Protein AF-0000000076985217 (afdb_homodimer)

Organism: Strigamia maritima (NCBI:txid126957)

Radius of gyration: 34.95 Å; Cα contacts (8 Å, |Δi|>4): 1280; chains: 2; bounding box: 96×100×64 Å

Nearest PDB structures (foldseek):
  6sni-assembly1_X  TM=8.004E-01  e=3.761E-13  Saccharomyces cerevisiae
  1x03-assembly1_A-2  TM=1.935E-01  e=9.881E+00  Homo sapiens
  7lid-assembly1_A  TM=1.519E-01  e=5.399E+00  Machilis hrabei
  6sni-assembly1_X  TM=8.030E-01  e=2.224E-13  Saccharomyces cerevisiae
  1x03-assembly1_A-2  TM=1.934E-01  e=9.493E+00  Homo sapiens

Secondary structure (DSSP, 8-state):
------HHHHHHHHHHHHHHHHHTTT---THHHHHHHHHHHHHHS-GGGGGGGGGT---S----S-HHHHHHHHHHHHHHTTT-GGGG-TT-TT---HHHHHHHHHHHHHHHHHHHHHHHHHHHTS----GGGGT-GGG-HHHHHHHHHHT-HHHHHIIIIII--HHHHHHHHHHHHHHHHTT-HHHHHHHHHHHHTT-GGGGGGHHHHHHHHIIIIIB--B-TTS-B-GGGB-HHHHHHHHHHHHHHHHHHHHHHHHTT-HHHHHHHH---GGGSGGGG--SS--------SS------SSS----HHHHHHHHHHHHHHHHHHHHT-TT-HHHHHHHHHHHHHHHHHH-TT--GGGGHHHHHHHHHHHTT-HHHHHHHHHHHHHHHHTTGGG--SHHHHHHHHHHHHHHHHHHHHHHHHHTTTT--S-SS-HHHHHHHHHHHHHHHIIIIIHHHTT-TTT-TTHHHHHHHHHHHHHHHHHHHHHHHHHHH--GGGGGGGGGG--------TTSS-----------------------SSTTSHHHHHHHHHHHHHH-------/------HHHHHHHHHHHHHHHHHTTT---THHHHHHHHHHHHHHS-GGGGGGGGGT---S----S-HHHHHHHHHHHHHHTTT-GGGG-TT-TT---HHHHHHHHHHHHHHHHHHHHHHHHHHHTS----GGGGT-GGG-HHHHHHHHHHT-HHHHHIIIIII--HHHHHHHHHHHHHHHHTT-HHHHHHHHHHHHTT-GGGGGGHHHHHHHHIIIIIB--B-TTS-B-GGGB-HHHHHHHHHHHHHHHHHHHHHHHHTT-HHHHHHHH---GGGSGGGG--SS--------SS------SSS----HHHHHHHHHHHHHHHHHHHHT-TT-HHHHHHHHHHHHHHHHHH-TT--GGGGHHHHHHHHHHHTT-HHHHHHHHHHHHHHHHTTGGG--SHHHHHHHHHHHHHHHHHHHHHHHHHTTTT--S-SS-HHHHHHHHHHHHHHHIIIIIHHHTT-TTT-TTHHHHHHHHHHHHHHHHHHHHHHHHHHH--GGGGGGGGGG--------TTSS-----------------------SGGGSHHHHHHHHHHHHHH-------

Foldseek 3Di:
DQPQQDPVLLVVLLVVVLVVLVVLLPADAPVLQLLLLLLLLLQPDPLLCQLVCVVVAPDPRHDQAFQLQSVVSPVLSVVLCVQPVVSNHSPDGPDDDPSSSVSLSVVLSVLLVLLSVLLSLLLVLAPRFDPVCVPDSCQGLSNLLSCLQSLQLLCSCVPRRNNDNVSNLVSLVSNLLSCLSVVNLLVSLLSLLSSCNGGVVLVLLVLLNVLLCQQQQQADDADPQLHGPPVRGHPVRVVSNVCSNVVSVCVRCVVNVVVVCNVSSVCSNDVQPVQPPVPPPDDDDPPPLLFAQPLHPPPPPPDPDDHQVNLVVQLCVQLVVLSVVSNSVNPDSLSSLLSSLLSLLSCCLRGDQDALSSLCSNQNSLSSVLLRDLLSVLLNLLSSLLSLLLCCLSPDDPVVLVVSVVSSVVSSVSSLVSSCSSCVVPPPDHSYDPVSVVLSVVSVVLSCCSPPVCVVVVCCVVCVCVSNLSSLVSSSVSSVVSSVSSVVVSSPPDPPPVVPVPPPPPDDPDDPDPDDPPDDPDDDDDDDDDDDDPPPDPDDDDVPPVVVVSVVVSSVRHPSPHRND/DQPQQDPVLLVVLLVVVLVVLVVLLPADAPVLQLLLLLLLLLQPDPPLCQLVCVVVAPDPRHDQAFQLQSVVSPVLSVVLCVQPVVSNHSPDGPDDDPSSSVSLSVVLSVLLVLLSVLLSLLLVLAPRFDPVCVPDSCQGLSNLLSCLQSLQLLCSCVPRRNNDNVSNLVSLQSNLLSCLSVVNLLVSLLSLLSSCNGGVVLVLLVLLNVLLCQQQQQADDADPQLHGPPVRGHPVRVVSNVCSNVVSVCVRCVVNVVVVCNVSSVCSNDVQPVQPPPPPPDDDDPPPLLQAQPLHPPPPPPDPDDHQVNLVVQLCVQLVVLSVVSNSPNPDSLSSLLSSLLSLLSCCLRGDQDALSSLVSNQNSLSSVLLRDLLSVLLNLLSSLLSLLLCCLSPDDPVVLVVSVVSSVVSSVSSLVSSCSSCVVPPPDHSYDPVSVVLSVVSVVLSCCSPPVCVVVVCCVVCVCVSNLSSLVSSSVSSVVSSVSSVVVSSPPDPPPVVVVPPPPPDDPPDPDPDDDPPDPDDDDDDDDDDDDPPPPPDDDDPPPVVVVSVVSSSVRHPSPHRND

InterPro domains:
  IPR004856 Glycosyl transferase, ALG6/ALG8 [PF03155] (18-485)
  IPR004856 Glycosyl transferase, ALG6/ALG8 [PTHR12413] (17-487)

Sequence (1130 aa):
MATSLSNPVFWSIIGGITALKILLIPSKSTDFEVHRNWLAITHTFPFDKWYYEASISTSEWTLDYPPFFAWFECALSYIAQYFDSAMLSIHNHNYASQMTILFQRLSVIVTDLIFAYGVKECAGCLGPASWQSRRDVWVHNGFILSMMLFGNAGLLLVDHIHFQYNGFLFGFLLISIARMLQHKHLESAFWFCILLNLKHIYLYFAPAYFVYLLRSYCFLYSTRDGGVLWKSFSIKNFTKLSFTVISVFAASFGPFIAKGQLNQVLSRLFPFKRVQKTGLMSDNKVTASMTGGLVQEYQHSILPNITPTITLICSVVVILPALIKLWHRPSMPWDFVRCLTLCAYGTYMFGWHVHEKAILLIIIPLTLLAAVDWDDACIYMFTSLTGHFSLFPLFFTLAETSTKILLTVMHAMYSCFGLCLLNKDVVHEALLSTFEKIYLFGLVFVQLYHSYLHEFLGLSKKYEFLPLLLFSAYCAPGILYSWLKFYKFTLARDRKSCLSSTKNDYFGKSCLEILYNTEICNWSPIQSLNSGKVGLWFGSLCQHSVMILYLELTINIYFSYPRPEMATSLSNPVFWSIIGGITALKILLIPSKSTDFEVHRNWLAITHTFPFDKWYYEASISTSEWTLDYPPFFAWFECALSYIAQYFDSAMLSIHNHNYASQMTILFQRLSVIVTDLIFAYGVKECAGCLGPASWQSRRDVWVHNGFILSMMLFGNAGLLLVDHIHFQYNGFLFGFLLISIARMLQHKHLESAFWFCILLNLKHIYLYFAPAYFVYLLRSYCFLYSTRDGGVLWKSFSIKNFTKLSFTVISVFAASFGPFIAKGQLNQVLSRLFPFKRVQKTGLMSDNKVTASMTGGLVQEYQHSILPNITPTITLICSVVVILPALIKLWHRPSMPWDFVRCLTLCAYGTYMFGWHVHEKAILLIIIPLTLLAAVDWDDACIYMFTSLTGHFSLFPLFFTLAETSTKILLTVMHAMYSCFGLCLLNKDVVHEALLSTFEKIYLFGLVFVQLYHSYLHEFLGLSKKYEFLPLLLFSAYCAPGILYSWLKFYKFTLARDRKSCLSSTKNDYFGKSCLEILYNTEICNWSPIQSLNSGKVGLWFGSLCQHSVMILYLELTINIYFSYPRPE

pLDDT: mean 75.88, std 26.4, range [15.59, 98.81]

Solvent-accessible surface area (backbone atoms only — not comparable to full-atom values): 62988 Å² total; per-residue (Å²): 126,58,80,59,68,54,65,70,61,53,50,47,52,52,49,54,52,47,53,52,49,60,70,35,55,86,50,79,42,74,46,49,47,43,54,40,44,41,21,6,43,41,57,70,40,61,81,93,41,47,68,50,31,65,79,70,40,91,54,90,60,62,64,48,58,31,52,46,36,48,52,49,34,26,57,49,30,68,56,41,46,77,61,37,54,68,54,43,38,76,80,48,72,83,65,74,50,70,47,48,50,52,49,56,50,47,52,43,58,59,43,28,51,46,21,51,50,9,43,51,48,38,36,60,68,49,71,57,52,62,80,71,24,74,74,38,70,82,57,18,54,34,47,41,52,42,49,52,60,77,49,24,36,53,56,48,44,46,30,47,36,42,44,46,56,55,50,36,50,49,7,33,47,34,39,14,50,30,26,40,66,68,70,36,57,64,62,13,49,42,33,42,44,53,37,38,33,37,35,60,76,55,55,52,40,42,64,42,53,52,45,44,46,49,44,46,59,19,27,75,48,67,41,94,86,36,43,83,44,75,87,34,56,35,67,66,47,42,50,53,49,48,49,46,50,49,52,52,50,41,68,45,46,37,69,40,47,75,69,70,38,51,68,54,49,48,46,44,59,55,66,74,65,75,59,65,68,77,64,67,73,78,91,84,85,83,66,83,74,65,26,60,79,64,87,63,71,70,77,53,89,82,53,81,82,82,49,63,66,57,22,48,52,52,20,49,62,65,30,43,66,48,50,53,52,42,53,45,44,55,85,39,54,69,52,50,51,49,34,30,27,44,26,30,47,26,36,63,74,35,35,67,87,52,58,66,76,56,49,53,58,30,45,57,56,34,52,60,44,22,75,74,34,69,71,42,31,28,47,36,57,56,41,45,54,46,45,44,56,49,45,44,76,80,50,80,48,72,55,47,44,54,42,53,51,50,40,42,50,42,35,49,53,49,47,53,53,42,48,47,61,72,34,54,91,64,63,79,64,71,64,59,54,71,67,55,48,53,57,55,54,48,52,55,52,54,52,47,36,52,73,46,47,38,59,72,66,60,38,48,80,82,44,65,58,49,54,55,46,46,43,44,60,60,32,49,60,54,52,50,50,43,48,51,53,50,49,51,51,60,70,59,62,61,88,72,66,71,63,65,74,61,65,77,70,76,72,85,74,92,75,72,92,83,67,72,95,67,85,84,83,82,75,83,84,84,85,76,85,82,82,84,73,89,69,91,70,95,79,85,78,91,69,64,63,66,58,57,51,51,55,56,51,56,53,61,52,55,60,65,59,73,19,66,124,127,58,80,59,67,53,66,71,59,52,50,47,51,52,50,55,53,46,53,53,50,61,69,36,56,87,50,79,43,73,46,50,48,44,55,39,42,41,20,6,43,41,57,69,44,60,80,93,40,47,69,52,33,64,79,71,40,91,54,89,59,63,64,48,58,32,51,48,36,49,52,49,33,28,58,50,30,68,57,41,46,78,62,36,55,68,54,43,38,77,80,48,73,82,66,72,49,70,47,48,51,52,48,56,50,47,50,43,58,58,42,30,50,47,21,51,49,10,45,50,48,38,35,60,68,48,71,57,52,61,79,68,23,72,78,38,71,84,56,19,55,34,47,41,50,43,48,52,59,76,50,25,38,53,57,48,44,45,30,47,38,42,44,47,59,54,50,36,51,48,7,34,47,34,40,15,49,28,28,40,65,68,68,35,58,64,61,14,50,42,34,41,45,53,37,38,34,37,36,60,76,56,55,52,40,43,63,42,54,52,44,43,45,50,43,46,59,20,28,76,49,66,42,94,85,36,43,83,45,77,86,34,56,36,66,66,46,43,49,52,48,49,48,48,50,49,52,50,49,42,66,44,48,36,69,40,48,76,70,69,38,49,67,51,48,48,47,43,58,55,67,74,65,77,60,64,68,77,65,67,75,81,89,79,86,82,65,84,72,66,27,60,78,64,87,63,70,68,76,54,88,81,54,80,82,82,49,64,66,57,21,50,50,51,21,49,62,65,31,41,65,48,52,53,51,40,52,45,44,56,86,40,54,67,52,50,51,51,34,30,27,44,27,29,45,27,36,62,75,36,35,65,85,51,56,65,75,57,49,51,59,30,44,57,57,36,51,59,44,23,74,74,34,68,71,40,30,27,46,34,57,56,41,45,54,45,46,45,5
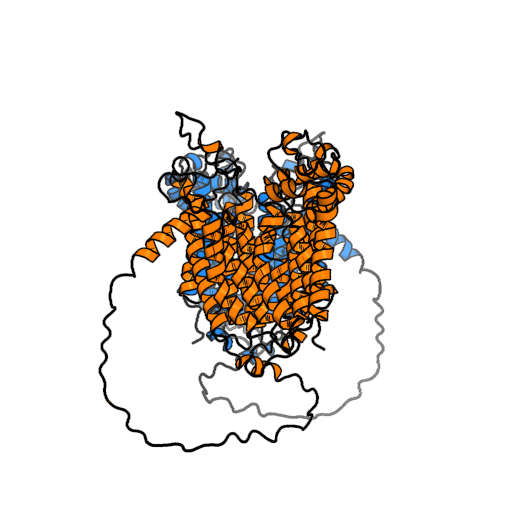5,48,46,45,76,80,50,80,49,72,55,46,43,54,42,53,52,50,42,43,50,42,35,50,53,48,46,53,54,43,48,46,61,70,33,54,92,64,64,80,64,71,65,61,53,71,68,55,49,53,55,55,54,49,51,56,52,52,51,47,36,53,72,45,45,37,59,74,67,59,37,48,81,80,42,66,57,50,54,55,48,47,44,43,61,59,33,48,60,53,50,51,50,43,47,52,54,51,49,52,52,61,70,58,62,61,85,71,66,72,63,65,73,60,63,75,70,79,73,86,80,86,75,70,88,84,64,66,90,69,79,75,79,78,73,82,89,79,84,74,86,83,82,84,72,86,70,89,68,95,80,83,77,83,70,63,64,63,58,56,53,50,54,55,51,57,53,64,50,56,60,66,60,73,18,67,124

Structure (mmCIF, N/CA/C/O backbone):
data_AF-0000000076985217-model_v1
#
loop_
_entity.id
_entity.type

◆ Task prompt ◆
Say how many lines of the material contain the word "transferase". Add nothing to the number.

◆ Task response ◆
2